Top Tips for Printing Portrait & Wedding Photographs

The human visual system has evolved over millions of years to be very sensitive to changes in flesh tones. We can judge a person’s mood or health just by the colour of their skin. This means you have to take extra care when printing portraits. Two variables are key to getting healthy, natural looking skin tones – paper choice and colour profiling.


Image © Brett Florens


Lighter skin tones, when printed, are made up of quite small percentages of ink and so can be heavily influenced by the actual paper base colour. Even dark skin tones are often quite near neutral and so still influenced by the grey balance of the print that starts with the white of the paper.

Glossy and semi-gloss papers such as PermaJet Oyster 271 or Smooth Gloss 280 can give a more traditional look to portraits and have a good scratch and scuff resistant surface making them suitable for handling, but their base colour is often quite a blueish white and this can give a portrait a cooler feel. They are very good for high contrast mono and bolder colour portraits. The brighter whites can also benefit wedding dress photos.

Baryta fibre based papers such as FB Gold Silk 315 are often slightly yellower than a gloss paper. This can give portraits a wonderful warmth and tone. They have a thickness and a weight to them that makes them quite tactile and good to handle. The semi gloss surface delivers very good levels of contrast and colour saturation but there is a slight surface texture that wont suit every subject.

Textured fine art papers are probably best avoided for portraits as the texture can distract from smooth skin tones, but there are plenty of smooth fine art papers than can deliver a very classy feel to a portrait. Papers such as Portrait Rag 285 have become very popular amongst social photographers. Portrait White 285 has a whiter base colour making it ideal for wedding photography.


Image © Brett Florens


Image © Brett Florens


Because we can instantly see if a skin colour is right or wrong, colour management for portrait printing is even more critical than for other subjects. Generic downloaded paper profiles probably wont be quite accurate enough. Lighter skin colours contain small percentages of ink and the profile only needs to be off by a few percent for skin colour to look wrong. Getting custom printer profiles made for your printer will pay dividends. You’ll get better skin tones on your first print.

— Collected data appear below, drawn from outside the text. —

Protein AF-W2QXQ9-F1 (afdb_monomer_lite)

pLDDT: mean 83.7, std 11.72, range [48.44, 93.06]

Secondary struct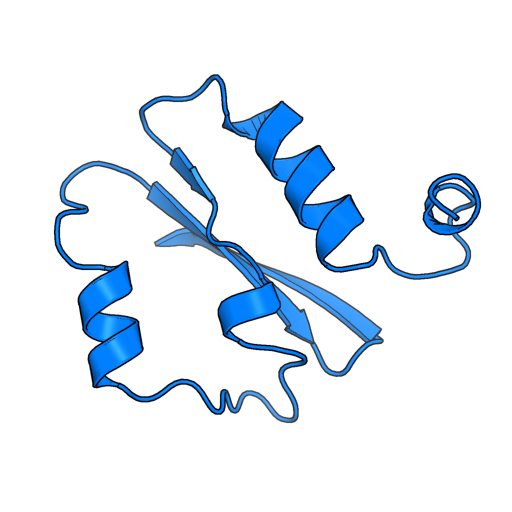ure (DSSP, 8-state):
-TTTGGGSSSPPPHHHHHHHHHHHHTT-TTEEEPPGGGT-SBBTTB----HHHHHHHHTT-SSSEEEEEEEETTTEEEEEE-

Foldseek 3Di:
DLVVCVVPPFDDDLVRVVVVCCVVPVVPPQEDEDRQVQQPAQEPNDGPHDPVNVVVVCPPDDRHKYWHWHHHNRPDIDIDID

Sequence (82 aa):
IHILDFVARNQLSDTVLMEEMSKLFGPRQDVTVVDPLIWDVVERGQIAVPTEQLRSLFTGIFDQKMLLPVNCSDTHWCALMV

Organism: Phytophthora nicotianae (strain INRA-310) (NCBI:txid761204)

Structure (mmCIF, N/CA/C/O backbone):
data_AF-W2QXQ9-F1
#
_entry.id   AF-W2QXQ9-F1
#
loop_
_atom_site.group_PDB
_atom_site.id
_atom_site.type_symbol
_atom_site.label_atom_id
_atom_site.label_alt_id
_atom_site.label_comp_id
_atom_site.label_asym_id
_atom_site.label_entity_id
_atom_site.label_seq_id
_atom_site.pdbx_PDB_ins_code
_atom_site.Cartn_x
_atom_site.Cartn_y
_atom_site.Cartn_z
_atom_site.occupancy
_atom_site.B_iso_or_equiv
_atom_site.auth_seq_id
_atom_site.auth_comp_id
_atom_site.auth_asym_id
_atom_site.auth_atom_id
_atom_site.pdbx_PDB_model_num
ATOM 1 N N . ILE A 1 1 ? 18.396 10.730 3.745 1.00 50.22 1 ILE A N 1
ATOM 2 C CA . ILE A 1 1 ? 17.771 10.647 2.400 1.00 50.22 1 ILE A CA 1
ATOM 3 C C . ILE A 1 1 ? 16.292 11.079 2.415 1.00 50.22 1 ILE A C 1
ATOM 5 O O . ILE A 1 1 ? 15.841 11.594 1.409 1.00 50.22 1 ILE A O 1
ATOM 9 N N . HIS A 1 2 ? 15.599 11.072 3.565 1.00 54.06 2 HIS A N 1
ATOM 10 C CA . HIS A 1 2 ? 14.188 11.494 3.715 1.00 54.06 2 HIS A CA 1
ATOM 11 C C . HIS A 1 2 ? 13.780 12.901 3.204 1.00 54.06 2 HIS A C 1
ATOM 13 O O . HIS A 1 2 ? 12.603 13.128 2.965 1.00 54.06 2 HIS A O 1
ATOM 19 N N . ILE A 1 3 ? 14.701 13.863 3.037 1.00 51.09 3 ILE A N 1
ATOM 20 C CA . ILE A 1 3 ? 14.354 15.247 2.632 1.00 51.09 3 ILE A CA 1
ATOM 21 C C . ILE A 1 3 ? 14.195 15.398 1.106 1.00 51.09 3 ILE A C 1
ATOM 23 O O . ILE A 1 3 ? 13.467 16.280 0.660 1.00 51.09 3 ILE A O 1
ATOM 27 N N . LEU A 1 4 ? 14.850 14.556 0.295 1.00 50.19 4 LEU A N 1
ATOM 28 C CA . LEU A 1 4 ? 14.836 14.686 -1.172 1.00 50.19 4 LEU A CA 1
ATOM 29 C C . LEU A 1 4 ? 13.510 14.228 -1.803 1.00 50.19 4 LEU A C 1
ATOM 31 O O . LEU A 1 4 ? 13.071 14.852 -2.769 1.00 50.19 4 LEU A O 1
ATOM 35 N N . ASP A 1 5 ? 12.836 13.239 -1.211 1.00 51.06 5 ASP A N 1
ATOM 36 C CA . ASP A 1 5 ? 11.511 12.772 -1.657 1.00 51.06 5 ASP A CA 1
ATOM 37 C C . ASP A 1 5 ? 10.416 13.827 -1.397 1.00 51.06 5 ASP A C 1
ATOM 39 O O . ASP A 1 5 ? 9.397 13.865 -2.081 1.00 51.06 5 ASP A O 1
ATOM 43 N N . PHE A 1 6 ? 10.650 14.759 -0.465 1.00 48.44 6 PHE A N 1
ATOM 44 C CA . PHE A 1 6 ? 9.688 15.806 -0.105 1.00 48.44 6 PHE A CA 1
ATOM 45 C C . PHE A 1 6 ? 9.721 17.029 -1.045 1.00 48.44 6 PHE A C 1
ATOM 47 O O . PHE A 1 6 ? 8.817 17.861 -1.013 1.00 48.44 6 PHE A O 1
ATOM 54 N N . VAL A 1 7 ? 10.735 17.157 -1.917 1.00 54.47 7 VAL A N 1
ATOM 55 C CA . VAL A 1 7 ? 10.898 18.317 -2.829 1.00 54.47 7 VAL A CA 1
ATOM 56 C C . VAL A 1 7 ? 10.063 18.180 -4.120 1.00 54.47 7 VAL A C 1
ATOM 58 O O . VAL A 1 7 ? 10.291 18.899 -5.092 1.00 54.47 7 VAL A O 1
ATOM 61 N N . ALA A 1 8 ? 9.083 17.269 -4.148 1.00 55.25 8 ALA A N 1
ATOM 62 C CA . ALA A 1 8 ? 8.108 17.095 -5.235 1.00 55.25 8 ALA A CA 1
ATOM 63 C C . ALA A 1 8 ? 8.704 16.828 -6.636 1.00 55.25 8 ALA A C 1
ATOM 65 O O . ALA A 1 8 ? 8.054 17.084 -7.648 1.00 55.25 8 ALA A O 1
ATOM 66 N N . ARG A 1 9 ? 9.946 16.330 -6.719 1.00 62.00 9 ARG A N 1
ATOM 67 C CA . ARG A 1 9 ? 10.596 15.969 -7.996 1.00 62.00 9 ARG A CA 1
ATOM 68 C C . ARG A 1 9 ? 10.690 14.468 -8.241 1.00 62.00 9 ARG A C 1
ATOM 70 O O . ARG A 1 9 ? 10.798 14.074 -9.395 1.00 62.00 9 ARG A O 1
ATOM 77 N N . ASN A 1 10 ? 10.627 13.670 -7.180 1.00 66.19 10 ASN A N 1
ATOM 78 C CA . ASN A 1 10 ? 10.693 12.215 -7.225 1.00 66.19 10 ASN A CA 1
ATOM 79 C C . ASN A 1 10 ? 9.450 11.641 -6.539 1.00 66.19 10 ASN A C 1
ATOM 81 O O . ASN A 1 10 ? 8.844 12.314 -5.701 1.00 66.19 10 ASN A O 1
ATOM 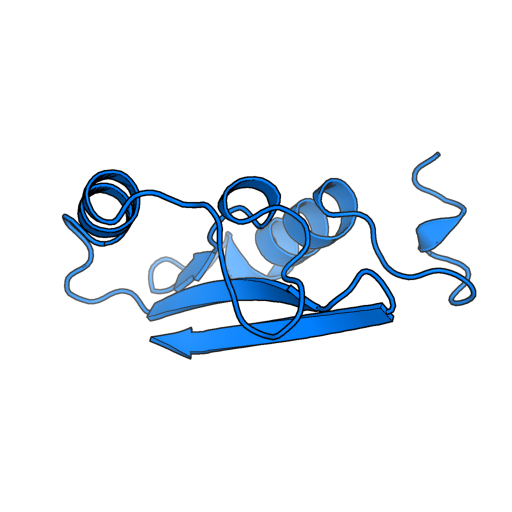85 N N . GLN A 1 11 ? 9.060 10.420 -6.901 1.00 77.00 11 GLN A N 1
ATOM 86 C CA . GLN A 1 11 ? 8.000 9.720 -6.178 1.00 77.00 11 GLN A CA 1
ATOM 87 C C . GLN A 1 11 ? 8.451 9.369 -4.758 1.00 77.00 11 GLN A C 1
ATOM 89 O O . GLN A 1 11 ? 9.647 9.257 -4.488 1.00 77.00 11 GLN A O 1
ATOM 94 N N . LEU A 1 12 ? 7.485 9.174 -3.863 1.00 86.12 12 LEU A N 1
ATOM 95 C CA . LEU A 1 12 ? 7.766 8.691 -2.515 1.00 86.12 12 LEU A CA 1
ATOM 96 C C . LEU A 1 12 ? 8.330 7.270 -2.596 1.00 86.12 12 LEU A C 1
ATOM 98 O O . LEU A 1 12 ? 7.776 6.434 -3.305 1.00 86.12 12 LEU A O 1
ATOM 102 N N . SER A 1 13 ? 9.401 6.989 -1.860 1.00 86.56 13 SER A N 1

If you are using Photoshop then the choice of working space profile is still important. Many social photographers work in sRGB as that is what the labs that they use for printing ask for, and they assume that skin colours are probably within the gamut (range) of sRGB. However, as a species we display a huge range of skin colours and many redder skin colours in character portraits or make up in glamour of fashion shots will be outside of sRGB, and sometimes even Adobe RGB. If you are taking high contrast, dynamic, colourful stylised portraits then a larger working space could be beneficial. Lightroom always uses a large gamut working space.

When printing a portrait with a printer profile rendering intent choice is as important as ever. See our blog post on Rendering Intents for a good introduction. Perceptual rendering will often retain more subtlety of tone and colour in portraits and keep highlight detail in wedding dresses or other high key subjects. Saturation should only be used for quite brash style portraits. Relative Colorimetric can be used for less saturated subjects.


Image © Brett Florens

As with every type of photography the style you choose will often direct you to one type of paper or another that delivers the look you want. Colour management options also play their part in that look. For portraiture it is vital that you think carefully about the choices and vary what you use for different styles and customer types.